Friends of the Hatton,
Lectures take place on Saturdays at the Learning Room of the Hatton Gallery and are open for members and the general public.
Autumn Programme 2023: Public Art - Art in the Social Context
30th September: Prof Wolfgang Weilder (Newcastle University)
Contemporary art has always had a changing and often challenging relationship with public space, the surrounding architecture, as well as the urban context and the people therein. The temporary time-based and site-specific works of Wolfgang Weileder offer a new approach to question our understanding of the urban environment and the interactions we have with it. In his presentation he will give an introduction to a selection of his international sculpture and photography projects.
Wolfgang Weileder is a visual artist and sculptor based in Newcastle who has exhibited internationally for the past 30 years. Best known for his large-scale site-specific installations in public spaces, that create new, temporary buildings, his practice and research are concerned with exploring how we engage with public space and architecture, and our negotiation of civic and social space.
Wolfgang has been Professor of Contemporary Sculpture at Newcastle University since 2006.
28th October at 1pm: Dr Julie Crawshaw (Northumbria University) – Practice, placements, and planning
In relation to artists’ placements and the role of artists in urban and rural planning this talk will explore what we might mean by ‘practice’ and the potential of practice(s). To trace practice as it takes place in different formations and scales this storied session will draw from ethnographic collaborations between artists, academics and planners in Berwick upon Tweed and The Holy Island of Lindisfarne amongst other examples.
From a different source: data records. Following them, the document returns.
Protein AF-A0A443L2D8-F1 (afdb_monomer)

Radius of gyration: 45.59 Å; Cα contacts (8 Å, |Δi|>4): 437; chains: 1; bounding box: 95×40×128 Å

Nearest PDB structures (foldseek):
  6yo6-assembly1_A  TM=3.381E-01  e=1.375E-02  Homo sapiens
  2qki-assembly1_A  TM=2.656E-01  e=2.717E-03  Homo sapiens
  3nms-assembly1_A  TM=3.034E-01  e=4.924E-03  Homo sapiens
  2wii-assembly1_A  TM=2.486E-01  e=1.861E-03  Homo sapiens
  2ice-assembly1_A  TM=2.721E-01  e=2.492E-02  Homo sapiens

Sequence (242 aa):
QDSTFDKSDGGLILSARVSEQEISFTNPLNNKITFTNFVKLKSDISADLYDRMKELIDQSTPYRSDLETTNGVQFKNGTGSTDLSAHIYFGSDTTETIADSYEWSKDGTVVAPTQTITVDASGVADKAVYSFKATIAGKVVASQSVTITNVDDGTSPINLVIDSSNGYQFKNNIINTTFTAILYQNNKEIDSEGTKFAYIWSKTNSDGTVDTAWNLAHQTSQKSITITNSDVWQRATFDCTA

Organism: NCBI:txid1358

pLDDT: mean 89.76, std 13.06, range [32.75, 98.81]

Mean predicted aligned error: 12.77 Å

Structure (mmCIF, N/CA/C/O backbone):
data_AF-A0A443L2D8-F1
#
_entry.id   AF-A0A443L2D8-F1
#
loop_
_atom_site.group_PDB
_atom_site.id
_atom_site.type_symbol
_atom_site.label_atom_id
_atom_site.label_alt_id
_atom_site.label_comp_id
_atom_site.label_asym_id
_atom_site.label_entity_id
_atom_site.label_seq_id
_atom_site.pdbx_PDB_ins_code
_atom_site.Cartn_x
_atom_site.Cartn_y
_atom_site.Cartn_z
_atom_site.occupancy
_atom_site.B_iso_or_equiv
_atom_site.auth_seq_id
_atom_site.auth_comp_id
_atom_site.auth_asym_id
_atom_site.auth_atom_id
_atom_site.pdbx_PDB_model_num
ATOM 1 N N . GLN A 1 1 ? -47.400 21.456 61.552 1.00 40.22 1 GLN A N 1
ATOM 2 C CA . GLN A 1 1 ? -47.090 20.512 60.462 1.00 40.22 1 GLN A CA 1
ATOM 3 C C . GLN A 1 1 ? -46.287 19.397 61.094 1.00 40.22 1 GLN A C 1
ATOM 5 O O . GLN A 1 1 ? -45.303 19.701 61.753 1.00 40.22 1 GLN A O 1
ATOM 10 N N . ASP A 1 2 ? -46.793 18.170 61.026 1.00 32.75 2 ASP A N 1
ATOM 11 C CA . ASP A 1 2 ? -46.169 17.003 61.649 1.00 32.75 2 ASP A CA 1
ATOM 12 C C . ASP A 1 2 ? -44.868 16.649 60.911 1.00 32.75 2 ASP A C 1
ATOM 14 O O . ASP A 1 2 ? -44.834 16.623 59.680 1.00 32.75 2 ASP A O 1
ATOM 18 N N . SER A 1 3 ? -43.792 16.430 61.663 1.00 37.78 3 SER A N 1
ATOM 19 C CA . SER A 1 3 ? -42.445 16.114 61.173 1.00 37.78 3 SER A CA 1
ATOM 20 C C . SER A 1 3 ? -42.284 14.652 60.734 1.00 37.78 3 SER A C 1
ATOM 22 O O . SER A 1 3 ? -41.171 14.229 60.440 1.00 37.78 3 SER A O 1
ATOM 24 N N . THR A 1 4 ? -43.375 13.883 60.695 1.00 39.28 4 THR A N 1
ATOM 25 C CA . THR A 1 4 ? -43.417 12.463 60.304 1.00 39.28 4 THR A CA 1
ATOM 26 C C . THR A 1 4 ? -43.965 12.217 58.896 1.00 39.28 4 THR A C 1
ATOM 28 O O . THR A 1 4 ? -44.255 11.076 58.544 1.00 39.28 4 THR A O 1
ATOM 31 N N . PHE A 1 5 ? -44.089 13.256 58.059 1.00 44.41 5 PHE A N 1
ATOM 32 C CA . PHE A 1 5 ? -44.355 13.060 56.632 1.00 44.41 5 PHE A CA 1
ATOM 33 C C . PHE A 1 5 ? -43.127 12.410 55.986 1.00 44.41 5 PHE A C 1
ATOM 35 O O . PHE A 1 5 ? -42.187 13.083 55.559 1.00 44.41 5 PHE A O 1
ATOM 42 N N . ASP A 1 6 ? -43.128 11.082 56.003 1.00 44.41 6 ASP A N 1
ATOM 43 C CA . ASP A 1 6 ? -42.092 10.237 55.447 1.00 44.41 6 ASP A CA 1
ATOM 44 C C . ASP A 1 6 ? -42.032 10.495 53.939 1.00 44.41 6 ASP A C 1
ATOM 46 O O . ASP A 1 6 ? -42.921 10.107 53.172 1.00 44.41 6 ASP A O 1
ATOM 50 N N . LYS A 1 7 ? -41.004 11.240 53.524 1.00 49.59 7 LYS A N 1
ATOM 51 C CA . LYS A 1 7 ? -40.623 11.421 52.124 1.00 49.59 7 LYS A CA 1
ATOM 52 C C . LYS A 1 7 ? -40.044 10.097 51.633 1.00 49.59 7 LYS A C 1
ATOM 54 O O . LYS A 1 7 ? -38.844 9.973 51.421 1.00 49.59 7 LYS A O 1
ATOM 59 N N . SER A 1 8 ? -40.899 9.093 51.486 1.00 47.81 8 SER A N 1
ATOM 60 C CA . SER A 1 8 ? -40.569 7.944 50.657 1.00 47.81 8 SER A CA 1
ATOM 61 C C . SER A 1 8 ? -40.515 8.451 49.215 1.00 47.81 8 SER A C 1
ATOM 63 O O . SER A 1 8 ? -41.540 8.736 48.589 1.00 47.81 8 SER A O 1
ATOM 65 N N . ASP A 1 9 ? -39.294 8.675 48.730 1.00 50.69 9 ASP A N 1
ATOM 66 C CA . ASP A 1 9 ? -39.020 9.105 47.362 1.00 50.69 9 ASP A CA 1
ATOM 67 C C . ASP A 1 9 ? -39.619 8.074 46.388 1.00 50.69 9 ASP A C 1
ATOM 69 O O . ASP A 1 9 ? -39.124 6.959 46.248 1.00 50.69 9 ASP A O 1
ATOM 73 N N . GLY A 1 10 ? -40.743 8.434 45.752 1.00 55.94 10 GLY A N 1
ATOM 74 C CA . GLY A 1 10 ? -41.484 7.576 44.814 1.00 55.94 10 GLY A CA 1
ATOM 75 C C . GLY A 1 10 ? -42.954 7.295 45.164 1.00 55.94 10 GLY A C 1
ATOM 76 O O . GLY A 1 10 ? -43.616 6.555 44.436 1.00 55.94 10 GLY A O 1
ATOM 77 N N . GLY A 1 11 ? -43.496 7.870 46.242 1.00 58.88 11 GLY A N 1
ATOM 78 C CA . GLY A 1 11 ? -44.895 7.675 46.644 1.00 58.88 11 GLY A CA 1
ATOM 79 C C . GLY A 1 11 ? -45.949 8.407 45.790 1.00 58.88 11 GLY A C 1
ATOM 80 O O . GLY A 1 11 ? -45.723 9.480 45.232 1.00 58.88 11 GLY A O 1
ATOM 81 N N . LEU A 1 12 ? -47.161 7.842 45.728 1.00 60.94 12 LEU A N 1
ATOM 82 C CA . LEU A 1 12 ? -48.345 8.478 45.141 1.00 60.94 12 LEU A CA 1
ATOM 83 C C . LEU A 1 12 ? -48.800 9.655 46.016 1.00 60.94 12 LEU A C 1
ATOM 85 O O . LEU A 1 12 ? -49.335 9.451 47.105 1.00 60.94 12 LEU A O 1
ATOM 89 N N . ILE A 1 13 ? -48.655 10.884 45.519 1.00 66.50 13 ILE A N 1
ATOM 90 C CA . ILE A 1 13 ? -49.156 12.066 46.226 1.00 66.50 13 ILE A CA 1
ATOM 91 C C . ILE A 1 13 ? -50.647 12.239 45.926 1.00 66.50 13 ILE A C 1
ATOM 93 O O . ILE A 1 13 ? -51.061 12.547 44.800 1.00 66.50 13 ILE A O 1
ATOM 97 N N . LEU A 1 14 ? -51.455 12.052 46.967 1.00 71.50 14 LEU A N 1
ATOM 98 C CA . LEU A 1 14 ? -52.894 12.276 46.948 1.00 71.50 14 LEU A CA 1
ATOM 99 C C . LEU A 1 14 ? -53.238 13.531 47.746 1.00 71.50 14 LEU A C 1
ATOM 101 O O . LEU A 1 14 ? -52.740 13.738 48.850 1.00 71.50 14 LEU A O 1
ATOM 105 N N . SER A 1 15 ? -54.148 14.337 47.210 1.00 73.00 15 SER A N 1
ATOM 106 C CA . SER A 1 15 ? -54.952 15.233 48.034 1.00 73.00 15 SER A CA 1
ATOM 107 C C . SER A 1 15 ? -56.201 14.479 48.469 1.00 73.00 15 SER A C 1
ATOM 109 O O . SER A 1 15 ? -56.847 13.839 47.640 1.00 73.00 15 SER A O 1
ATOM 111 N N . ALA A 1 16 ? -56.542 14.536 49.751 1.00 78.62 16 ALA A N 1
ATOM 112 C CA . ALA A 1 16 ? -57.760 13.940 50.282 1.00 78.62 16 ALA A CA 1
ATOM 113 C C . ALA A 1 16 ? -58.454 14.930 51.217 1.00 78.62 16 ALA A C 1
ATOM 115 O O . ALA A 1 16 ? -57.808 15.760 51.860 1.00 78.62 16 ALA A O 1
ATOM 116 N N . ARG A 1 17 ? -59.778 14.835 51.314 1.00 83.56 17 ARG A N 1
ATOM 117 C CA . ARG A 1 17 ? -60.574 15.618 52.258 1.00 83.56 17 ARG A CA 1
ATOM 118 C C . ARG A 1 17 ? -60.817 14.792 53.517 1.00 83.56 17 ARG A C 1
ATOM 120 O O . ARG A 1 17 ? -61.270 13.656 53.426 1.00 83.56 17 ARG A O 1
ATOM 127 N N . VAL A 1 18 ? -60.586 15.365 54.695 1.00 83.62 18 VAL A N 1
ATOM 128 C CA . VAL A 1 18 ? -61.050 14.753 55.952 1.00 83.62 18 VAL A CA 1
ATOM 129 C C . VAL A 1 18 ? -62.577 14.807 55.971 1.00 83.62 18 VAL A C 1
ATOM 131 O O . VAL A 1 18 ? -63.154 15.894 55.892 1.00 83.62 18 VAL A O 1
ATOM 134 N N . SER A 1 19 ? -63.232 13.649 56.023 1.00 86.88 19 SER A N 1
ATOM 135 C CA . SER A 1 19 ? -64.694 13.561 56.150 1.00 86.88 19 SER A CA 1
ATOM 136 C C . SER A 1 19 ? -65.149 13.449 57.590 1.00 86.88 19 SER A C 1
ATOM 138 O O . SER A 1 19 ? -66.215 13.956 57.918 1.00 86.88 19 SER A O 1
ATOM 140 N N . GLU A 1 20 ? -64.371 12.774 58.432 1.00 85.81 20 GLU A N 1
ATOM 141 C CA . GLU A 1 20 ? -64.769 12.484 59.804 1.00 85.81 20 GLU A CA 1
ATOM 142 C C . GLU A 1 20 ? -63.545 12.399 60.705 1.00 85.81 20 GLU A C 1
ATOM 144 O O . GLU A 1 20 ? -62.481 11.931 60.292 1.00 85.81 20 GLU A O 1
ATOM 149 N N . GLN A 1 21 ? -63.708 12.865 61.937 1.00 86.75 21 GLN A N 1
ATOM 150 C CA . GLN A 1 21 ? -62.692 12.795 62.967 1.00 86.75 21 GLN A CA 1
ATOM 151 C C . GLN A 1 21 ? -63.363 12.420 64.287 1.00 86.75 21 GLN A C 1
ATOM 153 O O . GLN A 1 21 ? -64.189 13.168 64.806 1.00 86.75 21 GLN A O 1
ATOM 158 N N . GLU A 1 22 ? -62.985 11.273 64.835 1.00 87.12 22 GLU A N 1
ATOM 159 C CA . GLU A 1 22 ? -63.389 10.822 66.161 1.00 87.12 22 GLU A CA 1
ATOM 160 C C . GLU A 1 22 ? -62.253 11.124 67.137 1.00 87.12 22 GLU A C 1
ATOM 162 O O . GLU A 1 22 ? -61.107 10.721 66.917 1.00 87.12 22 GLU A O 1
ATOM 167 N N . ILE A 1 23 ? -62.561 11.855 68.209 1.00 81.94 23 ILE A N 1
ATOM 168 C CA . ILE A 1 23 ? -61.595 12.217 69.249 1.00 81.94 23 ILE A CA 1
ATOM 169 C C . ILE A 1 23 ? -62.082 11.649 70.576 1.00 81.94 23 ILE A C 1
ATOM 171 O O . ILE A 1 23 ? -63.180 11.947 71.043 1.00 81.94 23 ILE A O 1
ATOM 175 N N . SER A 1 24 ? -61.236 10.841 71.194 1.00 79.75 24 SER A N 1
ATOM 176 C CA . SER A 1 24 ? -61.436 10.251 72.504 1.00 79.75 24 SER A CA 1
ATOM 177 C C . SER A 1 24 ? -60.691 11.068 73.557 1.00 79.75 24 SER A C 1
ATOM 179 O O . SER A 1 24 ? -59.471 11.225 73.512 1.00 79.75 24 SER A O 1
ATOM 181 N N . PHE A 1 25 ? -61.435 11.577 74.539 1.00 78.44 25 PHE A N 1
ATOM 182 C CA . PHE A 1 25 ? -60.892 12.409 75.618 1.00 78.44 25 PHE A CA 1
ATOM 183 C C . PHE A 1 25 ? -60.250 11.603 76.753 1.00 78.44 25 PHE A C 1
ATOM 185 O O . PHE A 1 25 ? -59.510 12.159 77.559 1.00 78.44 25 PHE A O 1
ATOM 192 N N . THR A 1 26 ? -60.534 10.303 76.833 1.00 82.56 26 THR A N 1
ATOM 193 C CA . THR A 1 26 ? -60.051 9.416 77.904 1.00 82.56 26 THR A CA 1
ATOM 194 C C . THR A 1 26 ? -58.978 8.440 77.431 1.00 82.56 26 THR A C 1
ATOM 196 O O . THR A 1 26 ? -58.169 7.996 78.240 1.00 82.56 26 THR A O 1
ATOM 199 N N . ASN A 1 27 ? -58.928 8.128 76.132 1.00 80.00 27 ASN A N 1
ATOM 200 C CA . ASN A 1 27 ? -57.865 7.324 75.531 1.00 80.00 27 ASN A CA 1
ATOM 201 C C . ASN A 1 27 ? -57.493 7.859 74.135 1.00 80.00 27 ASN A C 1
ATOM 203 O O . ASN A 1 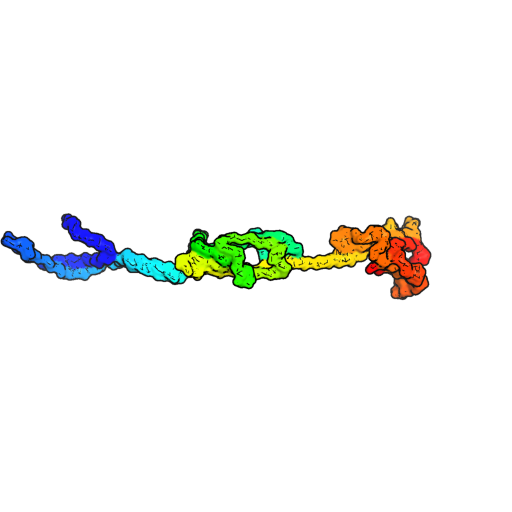27 ? -58.195 7.537 73.172 1.00 80.00 27 ASN A O 1
ATOM 207 N N . PRO A 1 28 ? -56.390 8.617 74.006 1.00 82.00 28 PRO A N 1
ATOM 208 C CA . PRO A 1 28 ? -55.944 9.194 72.737 1.00 82.00 28 PRO A CA 1
ATOM 209 C C . PRO A 1 28 ? -55.649 8.176 71.624 1.00 82.00 28 PRO A C 1
ATOM 211 O O . PRO A 1 28 ? -55.658 8.547 70.454 1.00 82.00 28 PRO A O 1
ATOM 214 N N . LEU A 1 29 ? -55.419 6.898 71.957 1.00 84.81 29 LEU A N 1
ATOM 215 C CA . LEU A 1 29 ? -55.185 5.839 70.963 1.00 84.81 29 LEU A CA 1
ATOM 216 C C . LEU A 1 29 ? -56.446 5.464 70.172 1.00 84.81 29 LEU A C 1
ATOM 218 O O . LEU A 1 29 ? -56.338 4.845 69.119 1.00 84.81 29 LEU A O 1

Dr Julie Crawshaw holds an undergraduate in Fine Art and PhD in Planning and Landscape. Her interdisciplinary research combines the fields of art and planning and increasingly art and organisation also. She is Associate Professor in the Department of Arts at Northumbria University where she is Head of Subject for Arts Practice and Conservation. She is author of ‘Art Worlding: Planning Relations’ (2022) published by Routledge.
25th November at 1.30pm: Prof Vee Pollock (Newcastle University) – Public Art and Urban Cultural Regeneration in the UK: Gateshead Riverside Park
Unbeknown to many, Gateshead Riverside Park is the birthplace of cultural regeneration in the UK. Experiencing the economic and social impacts of post-industrial decline, in the late 1980s the town embarked on what is now a typical path of cultural regeneration. It hosted the National Garden Festival in 1990 (a Conservative Government initiative to transform the economies and identities of declining places), transformed the former industrial BALTIC flour mill into a contemporary art gallery (2002), constructed the landmark Sage Gateshead (now Glasshouse) in 2004 and ingenuously engineered Millennium Bridge (2001). Gateshead is probably best known for Antony Gormley’s emblematic Angel of the North (1998), itself embodying a phoenix-like rise from a former coal site, and yet what is less known is the pioneering and forward-thinking scheme of public art that gave the Council of this small town the confidence to embark on what was to be an era-defining scheme. The site of the Garden Festival and much public art has since been neglected but is now itself subject to regeneration, this talk will place Gateshead Riverside Park in the context of urban cultural regeneration in the UK and Europe and discuss the innovative approaches being taken to secure its future.
Vee is Dean of Culture and Creative Arts and Professor of Public Art within Fine Art at Newcastle University.